Une ceinture contradictoire
Justinien Tribillon, chercheur en urbanisme et écrivain, propose dans son livre La Zone (B42, 184 pages, 22 euros) une lecture historique et documentaire d’un espace qui a façonné Paris autant qu’il l’a exclu. Alors que les projets du Grand Paris réinterrogent aujourd’hui la place de la périphérie, l’auteur décrit une « ceinture d’asphalte » dont l’existence paraît de plus en plus anachronique et dont la « dissolution » est présentée comme inéluctable.
Le propos se déploie à la croisée du reportage de terrain et de la mise en perspective historique. Tribillon conduit le lecteur d’un lieu à l’autre — des puces de Saint-Ouen au jardin néoclassique de la Butte-du-Chapeau-Rouge, du bois de Vincennes à la porte de Champerret — pour montrer comment la bande de terre qui longeait autrefois les fortifications d’Adolphe Thiers s’est transformée en frontière matérielle et sociale.
De la « zone » aux autoroutes urbaines
La Zone rappelle que la bande en question fut, pendant la seconde moitié du XIXe siècle, une terre inconstructible où s’est développé un tissu d’habitations précaires. Populée de marginaux, de pauvres et d’artistes, elle attirait aussi les Parisiens intra-muros qui venaient y pique-niquer le week-end ou fréquenter les cabarets le soir.
Le photographe Eugène Atget (1857-1927) a documenté cet « inframonde » dans sa série « Les Zoniers », contribuant à fixer une image de cette population comme repoussoir social. À l’avenir, cette « zone » sera rasée presque intégralement pour laisser place à l’autoroute urbaine qui, aujourd’hui, sépare Paris de sa banlieue et cristallise la contrainte spatiale évoquée par Tribillon.

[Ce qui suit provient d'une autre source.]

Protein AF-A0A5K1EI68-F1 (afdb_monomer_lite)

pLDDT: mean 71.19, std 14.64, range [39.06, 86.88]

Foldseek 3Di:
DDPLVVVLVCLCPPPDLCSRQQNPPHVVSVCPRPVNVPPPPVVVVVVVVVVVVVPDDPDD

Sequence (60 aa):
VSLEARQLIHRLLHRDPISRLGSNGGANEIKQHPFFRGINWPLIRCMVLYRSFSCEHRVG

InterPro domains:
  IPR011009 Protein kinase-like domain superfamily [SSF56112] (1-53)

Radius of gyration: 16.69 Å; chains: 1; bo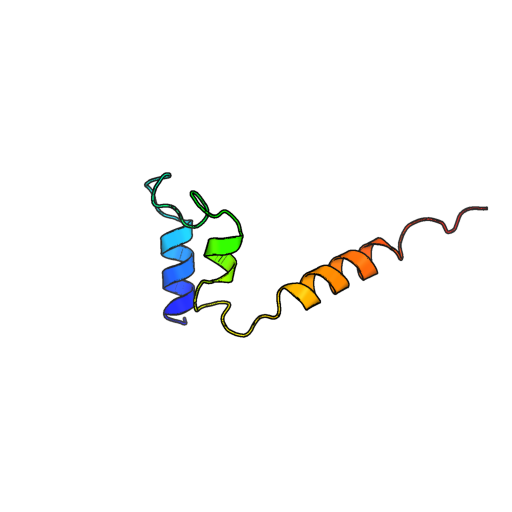unding box: 42×32×41 Å

Secondary structure (DSSP, 8-state):
--HHHHHHHHHHT-SSSSSSTTTTTTHHHHHTSGGGTT--HHHHHHHHHHHHTTSS----

Structure (mmCIF, N/CA/C/O backbone):
data_AF-A0A5K1EI68-F1
#
_entry.id   AF-A0A5K1EI68-F1
#
loop_
_atom_site.group_PDB
_atom_site.id
_atom_site.type_symbol
_atom_site.label_atom_id
_atom_site.label_alt_id
_atom_site.label_comp_id
_atom_site.label_asym_id
_atom_site.label_entity_id
_atom_site.label_seq_id
_atom_site.pdbx_PDB_ins_code
_atom_site.Cartn_x
_atom_site.Cartn_y
_atom_site.Cartn_z
_atom_site.occupancy
_atom_site.B_iso_or_equiv
_atom_site.auth_seq_id
_atom_site.auth_comp_id
_atom_site.auth_asym_id
_atom_site.auth_atom_id
_atom_site.pdbx_PDB_model_num
ATOM 1 N N . VAL A 1 1 ? -18.326 -9.503 -1.871 1.00 60.88 1 VAL A N 1
ATOM 2 C CA . VAL A 1 1 ? -16.902 -9.092 -1.989 1.00 60.88 1 VAL A CA 1
ATOM 3 C C . VAL A 1 1 ? -16.798 -7.594 -1.760 1.00 60.88 1 VAL A C 1
ATOM 5 O O . VAL A 1 1 ? -17.616 -6.876 -2.321 1.00 60.88 1 VAL A O 1
ATOM 8 N N . SER A 1 2 ? -15.867 -7.131 -0.916 1.00 82.06 2 SER A N 1
ATOM 9 C CA . SER A 1 2 ? -15.707 -5.696 -0.627 1.00 82.06 2 SER A CA 1
ATOM 10 C C . SER A 1 2 ? -15.152 -4.951 -1.852 1.00 82.06 2 SER A C 1
ATOM 12 O O . SER A 1 2 ? -14.403 -5.525 -2.653 1.00 82.06 2 SER A O 1
ATOM 14 N N . LEU A 1 3 ? -15.539 -3.685 -2.025 1.00 85.94 3 LEU A N 1
ATOM 15 C CA . LEU A 1 3 ? -15.112 -2.862 -3.161 1.00 85.94 3 LEU A CA 1
ATOM 16 C C . LEU A 1 3 ? -13.592 -2.649 -3.145 1.00 85.94 3 LEU A C 1
ATOM 18 O O . LEU A 1 3 ? -12.932 -2.705 -4.181 1.00 85.94 3 LEU A O 1
ATOM 22 N N . GLU A 1 4 ? -13.041 -2.488 -1.951 1.00 83.12 4 GLU A N 1
ATOM 23 C CA . GLU A 1 4 ? -11.633 -2.249 -1.661 1.00 83.12 4 GLU A CA 1
ATOM 24 C C . GLU A 1 4 ? -10.791 -3.479 -2.015 1.00 83.12 4 GLU A C 1
ATOM 26 O O . GLU A 1 4 ? -9.725 -3.342 -2.612 1.00 83.12 4 GLU A O 1
ATOM 31 N N . ALA A 1 5 ? -11.285 -4.687 -1.720 1.00 83.56 5 ALA A N 1
ATOM 32 C CA . ALA A 1 5 ? -10.634 -5.935 -2.112 1.00 83.56 5 ALA A CA 1
ATOM 33 C C . ALA A 1 5 ? -10.569 -6.072 -3.640 1.00 83.56 5 ALA A C 1
ATOM 35 O O . ALA A 1 5 ? -9.528 -6.410 -4.204 1.00 83.56 5 ALA A O 1
ATOM 36 N N . ARG A 1 6 ? -11.673 -5.758 -4.332 1.00 86.19 6 ARG A N 1
ATOM 37 C CA . ARG A 1 6 ? -11.727 -5.818 -5.800 1.00 86.19 6 ARG A CA 1
ATOM 38 C C . ARG A 1 6 ? -10.797 -4.787 -6.440 1.00 86.19 6 ARG A C 1
ATOM 40 O O . ARG A 1 6 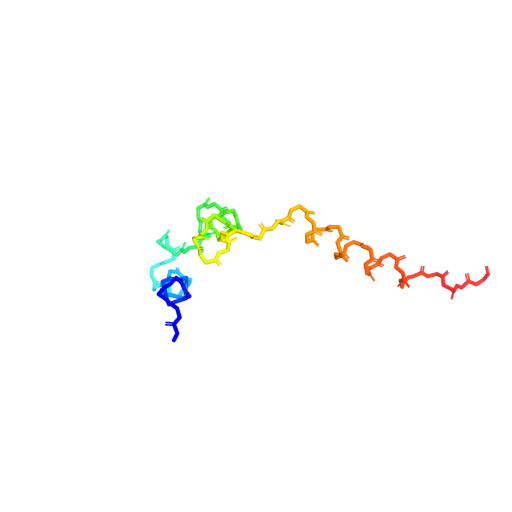? -10.114 -5.105 -7.410 1.00 86.19 6 ARG A O 1
ATOM 47 N N . GLN A 1 7 ? -10.745 -3.575 -5.888 1.00 86.88 7 GLN A N 1
ATOM 48 C CA . GLN A 1 7 ? -9.832 -2.520 -6.331 1.00 86.88 7 GLN A CA 1
ATOM 49 C C . GLN A 1 7 ? -8.367 -2.901 -6.110 1.00 86.88 7 GLN A C 1
ATOM 51 O O . GLN A 1 7 ? -7.554 -2.701 -7.011 1.00 86.88 7 GLN A O 1
ATOM 56 N N . LEU A 1 8 ? -8.039 -3.506 -4.965 1.00 86.88 8 LEU A N 1
ATOM 57 C CA . LEU A 1 8 ? -6.693 -3.996 -4.680 1.00 86.88 8 LEU A CA 1
ATOM 58 C C . LEU A 1 8 ? -6.254 -5.034 -5.721 1.00 86.88 8 LEU A C 1
ATOM 60 O O . LEU A 1 8 ? -5.210 -4.873 -6.349 1.00 86.88 8 LEU A O 1
ATOM 64 N N . ILE A 1 9 ? -7.079 -6.061 -5.948 1.00 86.75 9 ILE A N 1
ATOM 65 C CA . ILE A 1 9 ? -6.800 -7.131 -6.916 1.00 86.75 9 ILE A CA 1
ATOM 66 C C . ILE A 1 9 ? -6.637 -6.553 -8.330 1.00 86.75 9 ILE A C 1
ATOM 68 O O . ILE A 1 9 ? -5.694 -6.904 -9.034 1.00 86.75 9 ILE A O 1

Une histoire aux ramifications politiques et sociales
L’enquête établit des ponts entre des événements et des doctrines variées : les travaux haussmanniens, la doctrine hygiéniste, la collaboration, la V e République, le fait colonial et la naissance des banlieues. Ces fils historiques montrent que le traitement réservé à ce territoire n’est pas le fruit du hasard, mais s’inscrit dans des logiques de pouvoir et de contrôle social.
Selon Tribillon, la question centrale demeure la même sur deux siècles : la sécurisation des intérêts de la classe dominante. Pour y parvenir, les auteurs des politiques publiques et les acteurs urbains ont systématiquement recours à ce que l’ouvrage qualifie de « démarcation brutale entre le “dedans” et le “dehors”, “nous” et “eux”, Paris et l’Autre ». »
Les caractères attribués à cet « Autre » évoluent selon les époques : le « zonard » cède la place au « banlieusard », lui-même supplanté, dans l’imaginaire politique et médiatique, par le « musulman ». Cette succession lexicalisée, rapportée par Tribillon, souligne la persistance d’un mécanisme d’exclusion qui se réadapte aux contextes sociaux et politiques.
Une déambulation pour penser la marge
Richement illustré, le livre prend la forme d’une déambulation. Le choix des lieux visités n’est pas anecdotique : marchés aux puces, jardins, bois et portes constituent autant de points d’entrée pour une fresque des marges. Ces espaces, en apparence périphériques, apparaissent au contraire comme des révélateurs des priorités et des peurs d’une ville en expansion.
Par la juxtaposition des descriptions de terrain et des mises en perspective historiques, Tribillon montre comment l’espace urbain se construit socialement. La périphérie cesse d’être seulement un résidu géographique : elle devient un instrument politique, modulé au fil du temps pour protéger l’intérieur de la ville et pour manifester des frontières symboliques.
La force du livre tient à cette mise en relation des micro‑sites et des grandes dynamiques politiques. Sans proposer de solution unique, l’auteur invite le lecteur à mesurer la continuité des logiques d’exclusion et à réinterroger la manière dont la ville sépare et unit ses habitants.